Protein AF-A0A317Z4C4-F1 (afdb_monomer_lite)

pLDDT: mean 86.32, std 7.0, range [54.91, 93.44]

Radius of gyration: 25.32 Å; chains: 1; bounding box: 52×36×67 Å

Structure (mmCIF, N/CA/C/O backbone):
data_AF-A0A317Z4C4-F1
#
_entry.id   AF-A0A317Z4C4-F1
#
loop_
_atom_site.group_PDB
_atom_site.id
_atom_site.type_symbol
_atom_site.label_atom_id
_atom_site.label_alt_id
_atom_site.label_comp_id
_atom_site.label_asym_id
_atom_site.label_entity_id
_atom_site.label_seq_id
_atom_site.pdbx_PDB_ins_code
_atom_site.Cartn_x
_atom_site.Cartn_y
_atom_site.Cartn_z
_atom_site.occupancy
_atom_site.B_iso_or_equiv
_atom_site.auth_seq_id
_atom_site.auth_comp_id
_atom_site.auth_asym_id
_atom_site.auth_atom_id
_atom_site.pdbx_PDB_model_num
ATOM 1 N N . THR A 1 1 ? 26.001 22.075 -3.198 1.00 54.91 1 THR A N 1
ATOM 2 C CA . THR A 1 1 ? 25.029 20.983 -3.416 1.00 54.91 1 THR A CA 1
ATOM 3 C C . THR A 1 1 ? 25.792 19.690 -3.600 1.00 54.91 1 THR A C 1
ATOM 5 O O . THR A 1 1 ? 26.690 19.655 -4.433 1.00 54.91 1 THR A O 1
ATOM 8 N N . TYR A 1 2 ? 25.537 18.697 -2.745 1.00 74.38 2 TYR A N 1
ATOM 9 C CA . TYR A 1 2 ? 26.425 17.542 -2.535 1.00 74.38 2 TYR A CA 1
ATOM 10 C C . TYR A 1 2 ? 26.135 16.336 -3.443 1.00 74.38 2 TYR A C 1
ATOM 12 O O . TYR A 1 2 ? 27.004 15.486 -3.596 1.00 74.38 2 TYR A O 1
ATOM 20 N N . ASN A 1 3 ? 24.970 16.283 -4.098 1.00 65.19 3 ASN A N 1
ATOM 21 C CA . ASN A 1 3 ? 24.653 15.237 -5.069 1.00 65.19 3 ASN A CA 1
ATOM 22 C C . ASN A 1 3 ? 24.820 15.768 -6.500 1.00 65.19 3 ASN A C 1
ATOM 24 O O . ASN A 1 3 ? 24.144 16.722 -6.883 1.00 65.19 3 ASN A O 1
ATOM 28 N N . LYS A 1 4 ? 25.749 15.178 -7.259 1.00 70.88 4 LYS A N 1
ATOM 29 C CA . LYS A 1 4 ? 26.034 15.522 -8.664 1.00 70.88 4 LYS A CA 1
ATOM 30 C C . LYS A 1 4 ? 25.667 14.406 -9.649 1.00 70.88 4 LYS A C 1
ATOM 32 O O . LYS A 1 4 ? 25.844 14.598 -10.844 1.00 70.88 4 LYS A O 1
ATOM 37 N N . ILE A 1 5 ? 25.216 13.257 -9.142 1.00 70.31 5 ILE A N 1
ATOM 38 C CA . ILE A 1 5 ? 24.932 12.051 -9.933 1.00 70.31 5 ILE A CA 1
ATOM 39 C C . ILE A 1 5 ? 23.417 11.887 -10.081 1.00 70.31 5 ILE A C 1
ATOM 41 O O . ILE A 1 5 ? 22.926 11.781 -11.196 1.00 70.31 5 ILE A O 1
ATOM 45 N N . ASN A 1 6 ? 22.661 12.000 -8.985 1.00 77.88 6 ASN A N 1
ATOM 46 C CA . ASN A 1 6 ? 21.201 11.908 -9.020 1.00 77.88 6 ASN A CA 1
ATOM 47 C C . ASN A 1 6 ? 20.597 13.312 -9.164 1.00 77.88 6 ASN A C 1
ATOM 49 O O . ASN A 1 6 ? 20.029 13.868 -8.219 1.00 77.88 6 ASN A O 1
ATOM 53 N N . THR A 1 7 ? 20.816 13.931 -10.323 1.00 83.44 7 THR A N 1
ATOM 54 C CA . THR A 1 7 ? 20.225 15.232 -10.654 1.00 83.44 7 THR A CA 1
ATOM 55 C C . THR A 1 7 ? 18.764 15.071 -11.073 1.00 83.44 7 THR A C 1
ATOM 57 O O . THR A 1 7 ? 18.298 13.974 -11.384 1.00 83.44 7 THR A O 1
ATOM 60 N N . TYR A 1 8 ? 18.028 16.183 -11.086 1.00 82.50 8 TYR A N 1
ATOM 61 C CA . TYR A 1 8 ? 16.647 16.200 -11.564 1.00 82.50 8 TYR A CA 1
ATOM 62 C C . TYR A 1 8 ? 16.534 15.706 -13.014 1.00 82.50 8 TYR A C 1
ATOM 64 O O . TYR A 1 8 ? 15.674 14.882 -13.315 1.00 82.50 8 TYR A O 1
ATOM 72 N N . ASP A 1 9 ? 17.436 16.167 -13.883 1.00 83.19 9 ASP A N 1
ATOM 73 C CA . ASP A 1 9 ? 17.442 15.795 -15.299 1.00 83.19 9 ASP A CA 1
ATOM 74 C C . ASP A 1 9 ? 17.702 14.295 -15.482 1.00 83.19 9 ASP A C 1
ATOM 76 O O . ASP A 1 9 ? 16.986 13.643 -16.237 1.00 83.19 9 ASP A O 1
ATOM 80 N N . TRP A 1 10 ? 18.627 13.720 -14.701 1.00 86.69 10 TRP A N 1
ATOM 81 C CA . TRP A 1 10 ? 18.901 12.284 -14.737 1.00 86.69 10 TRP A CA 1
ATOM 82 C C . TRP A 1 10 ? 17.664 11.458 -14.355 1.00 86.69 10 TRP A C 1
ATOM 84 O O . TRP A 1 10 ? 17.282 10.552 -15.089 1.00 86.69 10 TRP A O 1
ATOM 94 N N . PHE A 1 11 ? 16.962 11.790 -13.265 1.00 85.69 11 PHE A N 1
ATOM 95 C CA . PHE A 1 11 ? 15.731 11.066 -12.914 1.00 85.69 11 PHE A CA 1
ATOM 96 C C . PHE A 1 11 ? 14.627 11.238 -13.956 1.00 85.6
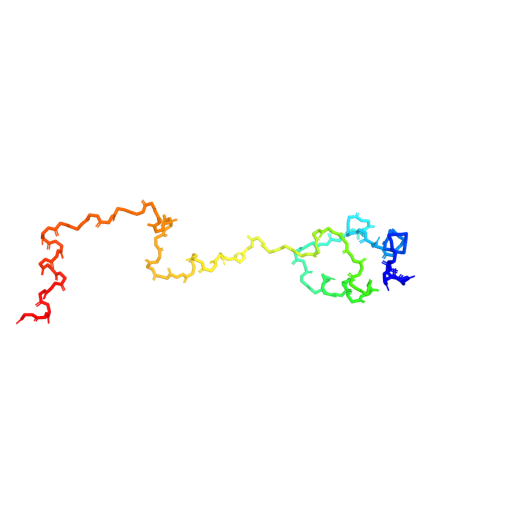9 11 PHE A C 1
ATOM 98 O O . PHE A 1 11 ? 13.903 10.288 -14.238 1.00 85.69 11 PHE A O 1
ATOM 105 N N . LYS A 1 12 ? 14.485 12.433 -14.535 1.00 84.81 12 LYS A N 1
ATOM 106 C CA . LYS A 1 12 ? 13.462 12.697 -15.550 1.00 84.81 12 LYS A CA 1
ATOM 107 C C . LYS A 1 12 ? 13.659 11.840 -16.804 1.00 84.81 12 LYS A C 1
ATOM 109 O O . LYS A 1 12 ? 12.666 11.438 -17.401 1.00 84.81 12 LYS A O 1
ATOM 114 N N . GLU A 1 13 ? 14.906 11.573 -17.182 1.00 85.00 13 GLU A N 1
ATOM 115 C CA . GLU A 1 13 ? 15.253 10.739 -18.339 1.00 85.00 13 GLU A CA 1
ATOM 116 C C . GLU A 1 13 ? 15.156 9.236 -18.054 1.00 85.00 13 GLU A C 1
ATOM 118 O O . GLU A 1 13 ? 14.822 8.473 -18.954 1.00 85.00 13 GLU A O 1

^^^^^^^^^^^^^^^^

When you reach the line containing "ATOM 29 C CA" in the data above, start copying exactly, and stop after the line containing "ATOM 72 N N".

ATOM 29 C CA . LYS A 1 4 ? 26.034 15.522 -8.664 1.00 70.88 4 LYS A CA 1
ATOM 30 C C . LYS A 1 4 ? 25.667 14.406 -9.649 1.00 70.88 4 LYS A C 1
ATOM 32 O O . LYS A 1 4 ? 25.844 14.598 -10.844 1.00 70.88 4 LYS A O 1
ATOM 37 N N . ILE A 1 5 ? 25.216 13.257 -9.142 1.00 70.31 5 ILE A N 1
ATOM 38 C CA . ILE A 1 5 ? 24.932 12.051 -9.933 1.00 70.31 5 ILE A CA 1
ATOM 39 C C . ILE A 1 5 ? 23.417 11.887 -10.081 1.00 70.31 5 ILE A C 1
ATOM 41 O O . ILE A 1 5 ? 22.926 11.781 -11.196 1.00 70.31 5 ILE A O 1
ATOM 45 N N . ASN A 1 6 ? 22.661 12.000 -8.985 1.00 77.88 6 ASN A N 1
ATOM 46 C CA . ASN A 1 6 ? 21.201 11.908 -9.020 1.00 77.88 6 ASN A CA 1
ATOM 47 C C . ASN A 1 6 ? 20.597 13.312 -9.164 1.00 77.88 6 ASN A C 1
ATOM 49 O O . ASN A 1 6 ? 20.029 13.868 -8.219 1.00 77.88 6 ASN A O 1
ATOM 53 N N . THR A 1 7 ? 20.816 13.931 -10.323 1.00 83.44 7 THR A N 1
ATOM 54 C CA . THR A 1 7 ? 20.225 15.232 -10.654 1.00 83.44 7 THR A CA 1
ATOM 55 C C . THR A 1 7 ? 18.764 15.071 -11.073 1.00 83.44 7 THR A C 1
ATOM 57 O O . THR A 1 7 ? 18.298 13.974 -11.384 1.00 83.44 7 THR A O 1
ATOM 60 N N . TYR A 1 8 ? 18.028 16.183 -11.086 1.00 82.50 8 TYR A N 1
ATOM 61 C CA . TYR A 1 8 ? 16.647 16.200 -11.564 1.00 82.50 8 TYR A CA 1
ATOM 62 C C . TYR A 1 8 ? 16.534 15.706 -13.014 1.00 82.50 8 TYR A C 1
ATOM 64 O O . TYR A 1 8 ? 15.674 14.882 -13.315 1.00 82.50 8 TYR A O 1
ATOM 72 N N . ASP A 1 9 ? 17.436 16.167 -13.883 1.00 83.19 9 ASP A N 1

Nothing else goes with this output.